Enforced morality is not in the Constitution,
the amendments or the early Federal Laws of the United States and we did a
lot better than the U.S. is doing in the present day. Maybe we knew something
that has been forgotten?
Maturity is automatically the result
when a person's moral understandings are all summed up correctly. Without moral understandings
then a child can never mature and others have to raise these children
when they become adults. This includes American society as a whole, the legal
system, the U.S. Military and the mass media, the last of which nearly everyone
will agree does not do an adequate job at all.
You can't legislate morality, you
only legislate rules.
I think most of this stems from a
fairly recent desire to legislate out a persons rights to raise their own children.
It's perhaps a backlash in direct response
to the 'me generation' of the 1980's+. Many people saw the outrageous behavior
of a minority as a call to arms. When people saw children behaving unethically
they used to make an inner commitment which went something like this: 'I'm
not going to raise my children to behave like that'. That changed when they
saw a whole generation behaving unethically to 'I'm not going to allow anyone
to raise their children to behave like that'.
George Washington had this to say
concerning moral rules and regulations: 'They are going to do it anyway.

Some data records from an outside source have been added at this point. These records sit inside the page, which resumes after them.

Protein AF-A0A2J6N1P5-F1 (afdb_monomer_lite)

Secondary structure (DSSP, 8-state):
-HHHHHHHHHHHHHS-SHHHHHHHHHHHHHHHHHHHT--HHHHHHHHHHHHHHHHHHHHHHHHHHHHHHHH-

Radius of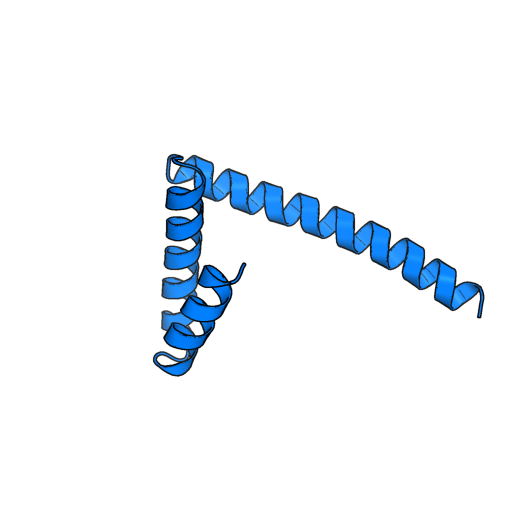 gyration: 16.57 Å; chains: 1; bounding box: 37×24×45 Å

Foldseek 3Di:
DVVLVVVLVVLCVVDPDDVSVVVSVVVQLVVLCVVVVDDSVVSVVVVVVVVVVVVVVVVVVVVVVVVVVVVD

Sequence (72 aa):
MILGTVVGAVIGSFIGGLVAAVIMLIVWLALIKHFFDCGWIMALAIAIIAVIIFIVIVAVLALIGIGLLAFI

Structure (mmCIF, N/CA/C/O backbone):
data_AF-A0A2J6N1P5-F1
#
_entry.id   AF-A0A2J6N1P5-F1
#
loop_
_atom_site.group_PDB
_atom_site.id
_atom_site.type_symbol
_atom_site.label_atom_id
_atom_site.label_alt_id
_atom_site.label_comp_id
_atom_site.label_asym_id
_atom_site.label_entity_id
_atom_site.label_seq_id
_atom_site.pdbx_PDB_ins_code
_atom_site.Cartn_x
_atom_site.Cartn_y
_atom_site.Cartn_z
_atom_site.occupancy
_atom_site.B_iso_or_equiv
_atom_site.auth_seq_id
_atom_site.auth_comp_id
_atom_site.auth_asym_id
_atom_site.auth_atom_id
_atom_site.pdbx_PDB_model_num
ATOM 1 N N . MET A 1 1 ? 4.962 -7.575 6.896 1.00 55.06 1 MET A N 1
ATOM 2 C CA . MET A 1 1 ? 4.173 -7.999 5.714 1.00 55.06 1 MET A CA 1
ATOM 3 C C . MET A 1 1 ? 3.160 -9.091 6.042 1.00 55.06 1 MET A C 1
ATOM 5 O O . MET A 1 1 ? 1.997 -8.872 5.752 1.00 55.06 1 MET A O 1
ATOM 9 N N . ILE A 1 2 ? 3.550 -10.191 6.702 1.00 72.62 2 ILE A N 1
ATOM 10 C CA . ILE A 1 2 ? 2.680 -11.367 6.926 1.00 72.62 2 ILE A CA 1
ATOM 11 C C . ILE A 1 2 ? 1.389 -11.032 7.698 1.00 72.62 2 ILE A C 1
ATOM 13 O O . ILE A 1 2 ? 0.305 -11.402 7.272 1.00 72.62 2 ILE A O 1
ATOM 17 N N . LEU A 1 3 ? 1.473 -10.274 8.797 1.00 71.81 3 LEU A N 1
ATOM 18 C CA . LEU A 1 3 ? 0.282 -9.908 9.579 1.00 71.81 3 LEU A CA 1
ATOM 19 C C . LEU A 1 3 ? -0.690 -9.016 8.793 1.00 71.81 3 LEU A C 1
ATOM 21 O O . LEU A 1 3 ? -1.891 -9.235 8.843 1.00 71.81 3 LEU A O 1
ATOM 25 N N . GLY A 1 4 ? -0.183 -8.049 8.025 1.00 71.06 4 GLY A N 1
ATOM 26 C CA . GLY A 1 4 ? -1.027 -7.154 7.229 1.00 71.06 4 GLY A CA 1
ATOM 27 C C . GLY A 1 4 ? -1.733 -7.864 6.071 1.00 71.06 4 GLY A C 1
ATOM 28 O O . GLY A 1 4 ? -2.898 -7.579 5.808 1.00 71.06 4 GLY A O 1
ATOM 29 N N . THR A 1 5 ? -1.060 -8.808 5.404 1.00 79.69 5 THR A N 1
ATOM 30 C CA . THR A 1 5 ? -1.659 -9.601 4.320 1.00 79.69 5 THR A CA 1
ATOM 31 C C . THR A 1 5 ? -2.646 -10.635 4.846 1.00 79.69 5 THR A C 1
ATOM 33 O O . THR A 1 5 ? -3.718 -10.780 4.270 1.00 79.69 5 THR A O 1
ATOM 36 N N . VAL A 1 6 ? -2.335 -11.312 5.956 1.00 81.00 6 VAL A N 1
ATOM 37 C CA . VAL A 1 6 ? -3.245 -12.284 6.582 1.00 81.00 6 VAL A CA 1
ATOM 38 C C . VAL A 1 6 ? -4.487 -11.587 7.131 1.00 81.00 6 VAL A C 1
ATOM 40 O O . VAL A 1 6 ? -5.599 -12.012 6.836 1.00 81.00 6 VAL A O 1
ATOM 43 N N . VAL A 1 7 ? -4.328 -10.480 7.863 1.00 77.75 7 VAL A N 1
ATOM 44 C CA . VAL A 1 7 ? -5.471 -9.718 8.386 1.00 77.75 7 VAL A CA 1
ATOM 45 C C . VAL A 1 7 ? -6.313 -9.145 7.243 1.00 77.75 7 VAL A C 1
ATOM 47 O O . VAL A 1 7 ? -7.536 -9.224 7.300 1.00 77.75 7 VAL A O 1
ATOM 50 N N . GLY A 1 8 ? -5.690 -8.658 6.165 1.00 76.88 8 GLY A N 1
ATOM 51 C CA . GLY A 1 8 ? -6.420 -8.195 4.985 1.00 76.88 8 GLY A CA 1
ATOM 52 C C . GLY A 1 8 ? -7.161 -9.297 4.234 1.00 76.88 8 GLY A C 1
ATOM 53 O O . GLY A 1 8 ? -8.295 -9.085 3.816 1.00 76.88 8 GLY A O 1
ATOM 54 N N . ALA A 1 9 ? -6.571 -10.486 4.111 1.00 80.19 9 ALA A N 1
ATOM 55 C CA . ALA A 1 9 ? -7.220 -11.634 3.483 1.00 80.19 9 ALA A CA 1
ATOM 56 C C . ALA A 1 9 ? -8.406 -12.150 4.317 1.00 80.19 9 ALA A C 1
ATOM 58 O O . ALA A 1 9 ? -9.461 -12.472 3.771 1.00 80.19 9 ALA A O 1
ATOM 59 N N . VAL A 1 10 ? -8.270 -12.179 5.645 1.00 79.56 10 VAL A N 1
ATOM 60 C CA . VAL A 1 10 ? -9.359 -12.575 6.546 1.00 79.56 10 VAL A CA 1
ATOM 61 C C . VAL A 1 10 ? -10.465 -11.519 6.533 1.00 79.56 10 VAL A C 1
ATOM 63 O O . VAL A 1 10 ? -11.610 -11.839 6.257 1.00 79.56 10 VAL A O 1
ATOM 66 N N . ILE A 1 11 ? -10.162 -10.237 6.723 1.00 74.75 11 ILE A N 1
ATOM 67 C CA . ILE A 1 11 ? -11.203 -9.195 6.729 1.00 74.75 11 ILE A CA 1
ATOM 68 C C . ILE A 1 11 ? -11.884 -9.075 5.357 1.00 74.75 11 ILE A C 1
ATOM 70 O O . ILE A 1 11 ? -13.107 -8.984 5.294 1.00 74.75 11 ILE A O 1
ATOM 74 N N . GLY A 1 12 ? -11.120 -9.134 4.262 1.00 72.62 12 GLY A N 1
ATOM 75 C CA . GLY A 1 12 ? -11.650 -9.042 2.898 1.00 72.62 12 GLY A CA 1
ATOM 76 C C . GLY A 1 12 ? -12.461 -10.259 2.440 1.00 72.62 12 GLY A C 1
ATOM 77 O O . GLY A 1 12 ? -13.277 -10.130 1.533 1.00 72.62 12 GLY A O 1
ATOM 78 N N . SER A 1 13 ? -12.271 -11.430 3.061 1.00 75.38 13 SER A N 1
ATOM 79 C CA . SER A 1 13 ? -13.090 -12.623 2.785 1.00 75.38 13 SER A CA 1
ATOM 80 C C . SER A 1 13 ? -14.409 -12.638 3.560 1.00 75.38 13 SER A C 1
ATOM 82 O O . SER A 1 13 ? -15.376 -13.234 3.091 1.00 75.38 13 SER A O 1
ATOM 84 N N . PHE A 1 14 ? -14.476 -11.962 4.711 1.00 68.50 14 PHE A N 1
ATOM 85 C CA . PHE A 1 14 ? -15.687 -11.879 5.535 1.00 68.50 14 PHE A CA 1
ATOM 86 C C . PHE A 1 14 ? -16.542 -10.639 5.244 1.00 68.50 14 PHE A C 1
ATOM 88 O O . PHE A 1 14 ? -17.759 -10.681 5.413 1.00 68.50 14 PHE A O 1
ATOM 95 N N . ILE A 1 15 ? -15.929 -9.532 4.822 1.00 66.88 15 ILE A N 1
ATOM 96 C CA . ILE A 1 15 ? -16.608 -8.261 4.564 1.00 66.88 15 ILE A CA 1
ATOM 97 C C . ILE A 1 15 ? -16.178 -7.784 3.177 1.00 66.88 15 ILE A C 1
ATOM 99 O O . ILE A 1 15 ? -15.004 -7.514 2.939 1.00 66.88 15 ILE A O 1
ATOM 103 N N . GLY A 1 16 ? -17.133 -7.691 2.252 1.00 73.81 16 GLY A N 1
ATOM 104 C CA . GLY A 1 16 ? -16.919 -7.177 0.899 1.00 73.81 16 GLY A CA 1
ATOM 105 C C . GLY A 1 16 ? -17.402 -5.733 0.742 1.00 73.81 16 GLY A C 1
ATOM 106 O O . GLY A 1 16 ? -18.331 -5.294 1.418 1.00 73.81 16 GLY A O 1
ATOM 107 N N . GLY A 1 17 ? -16.793 -4.993 -0.186 1.00 79.25 17 GLY A N 1
ATOM 108 C CA . GLY A 1 17 ? -17.232 -3.648 -0.576 1.00 79.25 17 GLY A CA 1
ATOM 109 C C . GLY A 1 17 ? -16.539 -2.499 0.166 1.00 79.25 17 GLY A C 1
ATOM 110 O O . GLY A 1 17 ? -15.495 -2.664 0.794 1.00 79.25 17 GLY A O 1
ATOM 111 N N . LEU A 1 18 ? -17.118 -1.299 0.066 1.00 76.69 18 LEU A N 1
ATOM 112 C CA . LEU A 1 18 ? -16.508 -0.044 0.531 1.00 76.69 18 LE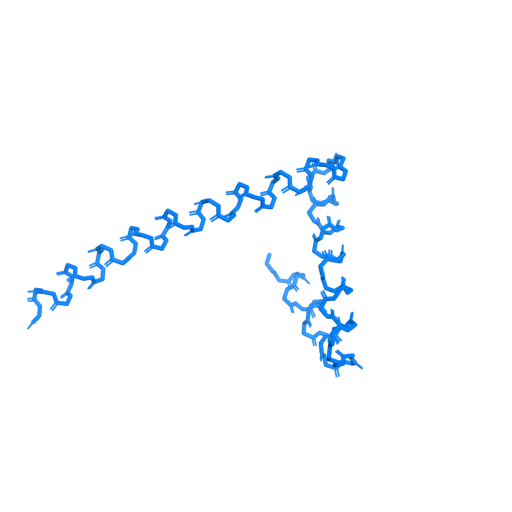U A CA 1
ATOM 113 C C . LEU A 1 18 ? -16.203 -0.039 2.041 1.00 76.69 18 LEU A C 1
ATOM 115 O O . LEU A 1 18 ? -15.202 0.524 2.475 1.00 76.69 18 LEU A O 1
ATOM 119 N N . VAL A 1 19 ? -17.032 -0.717 2.838 1.00 79.25 19 VAL A N 1
ATOM 120 C CA . VAL A 1 19 ? -16.862 -0.828 4.296 1.00 79.25 19 VAL A CA 1
ATOM 121 C C . VAL A 1 19 ? -15.588 -1.600 4.650 1.00 79.25 19 VAL A C 1
ATOM 123 O O . VAL A 1 19 ? -14.847 -1.194 5.544 1.00 79.25 19 VAL A O 1
ATOM 126 N N . ALA A 1 20 ? -15.282 -2.664 3.905 1.00 80.00 20 ALA A N 1
ATOM 127 C CA . ALA A 1 20 ? -14.067 -3.449 4.098 1.00 80.00 20 ALA A CA 1
ATOM 128 C C . ALA A 1 20 ? -12.807 -2.620 3.836 1.00 80.00 20 ALA A C 1
ATOM 130 O O . ALA A 1 20 ? -11.839 -2.714 4.587 1.00 80.00 20 ALA A O 1
ATOM 131 N N . ALA A 1 21 ? -12.841 -1.762 2.810 1.00 78.81 21 ALA A N 1
ATOM 132 C CA . ALA A 1 21 ? -11.733 -0.874 2.473 1.00 78.81 21 ALA A CA 1
ATOM 133 C C . ALA A 1 21 ? -11.447 0.140 3.592 1.00 78.81 21 ALA A C 1
ATOM 135 O O . ALA A 1 21 ? -10.287 0.353 3.941 1.00 78.81 21 ALA A O 1
ATOM 136 N N . VAL A 1 22 ? -12.488 0.717 4.204 1.00 83.62 22 VAL A N 1
ATOM 137 C CA . VAL A 1 22 ? -12.335 1.654 5.332 1.00 83.62 22 VAL A CA 1
ATOM 138 C C . VAL A 1 22 ? -11.752 0.952 6.560 1.00 83.62 22 VAL A C 1
ATOM 140 O O . VAL A 1 22 ? -10.811 1.460 7.167 1.00 83.62 22 VAL A O 1
ATOM 143 N N . ILE A 1 23 ? -12.257 -0.237 6.905 1.00 83.06 23 ILE A N 1
ATOM 144 C CA . ILE A 1 23 ? -11.740 -1.026 8.033 1.00 83.06 23 ILE A CA 1
ATOM 145 C C . ILE A 1 23 ? -10.276 -1.403 7.791 1.00 83.06 23 ILE A C 1
ATOM 147 O O . ILE A 1 23 ? -9.447 -1.230 8.681 1.00 83.06 23 ILE A O 1
ATOM 151 N N . MET A 1 24 ? -9.935 -1.860 6.584 1.00 81.75 24 MET A N 1
ATOM 152 C CA . MET A 1 24 ? -8.557 -2.183 6.208 1.00 81.75 24 MET A CA 1
ATOM 153 C C . MET A 1 24 ? -7.618 -0.987 6.341 1.00 81.75 24 MET A C 1
ATOM 155 O O . MET A 1 24 ? -6.511 -1.135 6.857 1.00 81.75 24 MET A O 1
ATOM 159 N N . LEU A 1 25 ? -8.068 0.202 5.939 1.00 81.19 25 LEU A N 1
ATOM 160 C CA . LEU A 1 25 ? -7.301 1.437 6.083 1.00 81.19 25 LEU A CA 1
ATOM 161 C C . LEU A 1 25 ? -7.007 1.727 7.567 1.00 81.19 25 LEU A C 1
ATOM 163 O O . LEU A 1 25 ? -5.859 1.985 7.934 1.00 81.19 25 LEU A O 1
ATOM 167 N N . ILE A 1 26 ? -8.012 1.599 8.441 1.00 82.88 26 ILE A N 1
ATOM 168 C CA . ILE A 1 26 ? -7.849 1.786 9.892 1.00 82.88 26 ILE A CA 1
ATOM 169 C C . ILE A 1 26 ? -6.925 0.720 10.493 1.00 82.88 26 ILE A C 1
ATOM 171 O O . ILE A 1 26 ? -6.056 1.049 11.298 1.00 82.88 26 ILE A O 1
ATOM 175 N N . VAL A 1 27 ? -7.072 -0.545 10.098 1.00 84.31 27 VAL A N 1
ATOM 176 C CA . VAL A 1 27 ? -6.234 -1.651 10.580 1.00 84.31 27 VAL A CA 1
ATOM 177 C C . VAL A 1 27 ? -4.779 -1.457 10.173 1.00 84.31 27 VAL A C 1
ATOM 179 O O . VAL A 1 27 ? -3.894 -1.658 10.999 1.00 84.31 27 VAL A O 1
ATOM 182 N N . TRP A 1 28 ? -4.506 -1.029 8.940 1.00 80.38 28 TRP A N 1
ATOM 183 C CA . TRP A 1 28 ? -3.150 -0.697 8.506 1.00 80.38 28 TRP A CA 1
ATOM 184 C C . TRP A 1 28 ? -2.553 0.457 9.308 1.00 80.38 28 TRP A C 1
ATOM 186 O O . TRP A 1 28 ? -1.427 0.334 9.784 1.00 80.38 28 TRP A O 1
ATOM 196 N N . LEU A 1 29 ? -3.307 1.538 9.526 1.00 79.25 29 LEU A N 1
ATOM 197 C CA . LEU A 1 29 ? -2.878 2.643 10.391 1.00 79.25 29 LEU A CA 1
ATOM 198 C C . LEU A 1 29 ? -2.591 2.173 11.822 1.00 79.25 29 LEU A C 1
ATOM 200 O O . LEU A 1 29 ? -1.572 2.553 12.397 1.00 79.25 29 LEU A O 1
ATOM 204 N N . ALA A 1 30 ? -3.449 1.320 12.386 1.00 81.94 30 ALA A N 1
ATOM 205 C CA . ALA A 1 30 ? -3.261 0.744 13.713 1.00 81.94 30 ALA A CA 1
ATOM 206 C C . ALA A 1 30 ? -2.022 -0.162 13.777 1.00 81.94 30 ALA A C 1
ATOM 208 O O . ALA A 1 30 ? -1.268 -0.096 14.745 1.00 81.94 30 ALA A O 1
ATOM 209 N N . LEU A 1 31 ? -1.770 -0.955 12.731 1.00 80.50 31 LEU A N 1
ATOM 210 C CA . LEU A 1 31 ? -0.571 -1.780 12.617 1.00 80.50 31 LEU A CA 1
ATOM 211 C C . LEU A 1 31 ? 0.688 -0.910 12.586 1.00 80.50 31 LEU A C 1
ATOM 213 O O . LEU A 1 31 ? 1.615 -1.158 13.347 1.00 80.50 31 LEU A O 1
ATOM 217 N N . ILE A 1 32 ? 0.714 0.133 11.750 1.00 78.38 32 ILE A N 1
ATOM 218 C CA . ILE A 1 32 ? 1.844 1.071 11.679 1.00 78.38 32 ILE A CA 1
ATOM 219 C C . ILE A 1 32 ? 2.049 1.733 13.041 1.00 78.38 32 ILE A C 1
ATOM 221 O O . ILE A 1 32 ? 3.172 1.800 13.529 1.00 78.38 32 ILE A O 1
ATOM 225 N N . LYS A 1 33 ? 0.968 2.159 13.699 1.00 77.81 33 LYS A N 1
ATOM 226 C CA . LYS A 1 33 ? 1.038 2.747 15.036 1.00 77.81 33 LYS A CA 1
ATOM 227 C C . LYS A 1 33 ? 1.671 1.792 16.054 1.00 77.81 33 LYS A C 1
ATOM 229 O O . LYS A 1 33 ? 2.550 2.210 16.795 1.00 77.81 33 LYS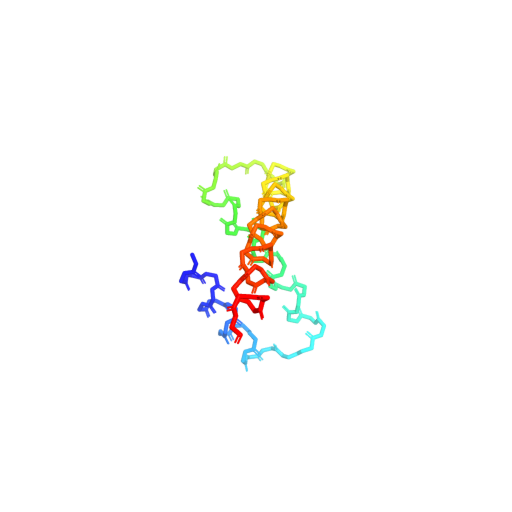 A O 1
ATOM 234 N N . HIS A 1 34 ? 1.232 0.535 16.072 1.00 78.38 34 HIS A N 1
ATOM 235 C CA . HIS A 1 34 ? 1.733 -0.494 16.984 1.00 78.38 34 HIS A CA 1
ATOM 236 C C . HIS A 1 34 ? 3.195 -0.863 16.703 1.00 78.38 34 HIS A C 1
ATOM 238 O O . HIS A 1 34 ? 3.959 -1.098 17.627 1.00 78.38 34 HIS A O 1
ATOM 244 N N . PHE A 1 35 ? 3.601 -0.928 15.434 1.00 73.75 35 PHE A N 1
ATOM 245 C CA . PHE A 1 35 ? 4.975 -1.288 15.076 1.00 73.75 35 PHE A CA 1
ATOM 246 C C . PHE A 1 35 ? 5.979 -0.148 15.257 1.00 73.75 35 PHE A C 1
ATOM 248 O O . PHE A 1 35 ? 7.155 -0.422 15.473 1.00 73.75 35 PHE A O 1
ATOM 255 N N . PHE A 1 36 ? 5.539 1.106 15.158 1.00 68.12 36 PHE A N 1
ATOM 256 C CA . PHE A 1 36 ? 6.416 2.274 15.261 1.00 68.12 36 PHE A CA 1
ATOM 257 C C . PHE A 1 36 ? 6.268 3.044 16.584 1.00 68.12 36 PHE A C 1
ATOM 259 O O . PHE A 1 36 ? 6.901 4.086 16.721 1.00 68.12 36 PHE A O 1
ATOM 266 N N . ASP A 1 37 ? 5.438 2.579 17.532 1.00 72.38 37 ASP A N 1
ATOM 267 C CA . ASP A 1 37 ? 5.130 3.252 18.815 1.00 72.38 37 ASP A CA 1
ATOM 268 C C . ASP A 1 37 ? 4.857 4.766 18.667 1.00 72.38 37 ASP A C 1
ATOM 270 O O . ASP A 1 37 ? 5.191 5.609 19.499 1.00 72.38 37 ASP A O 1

The sooner they do it the sooner they will get it out of their system.'
(Ben Franklin also had a really good one
but I can't remember what it was.)
The greatest impediment of raising
children is primarily interference by others. It used to be interfeerance by other children mainly,
now it seems to be by other well meaning parents as well. No matter how well meaning
a person is that kind of interference can't help but to undermine the family's influence
by planting seeds of distrust of their parents in children.
When others tell you what to do and
what not to do they are actually robbing you of your morality and the right to become a moral person. They usurp the process
of learning right from wrong which results in the establishment of a
person's rules of morality. If a person cannot learn right from wrong then they can never become a moral person.
Morality must be understood. Morality
laws only create a set of rules. They almost never produce the same result.
They often create the opposite effect. The process of learning is cut short
so that the person learns to say one thing and then do the opposite. The person often then, as an adult, work backwards
in an attempt to go through the learning process which should have given
them a sense of morality. It's inefficient in reverse so it takes much longer
and the end result is usually a patchwork of understandings. This process just does
not produce the same results.
I might add that it is also liable
to create the opposite effect. Tell someone else's young children to never put
beans up their nose and pretty soon those children are likely to be found in
the hospital emergency room. Tell someone else's older children to 'never take
drugs' and you are just about as likely to find them in the hospital emergency room.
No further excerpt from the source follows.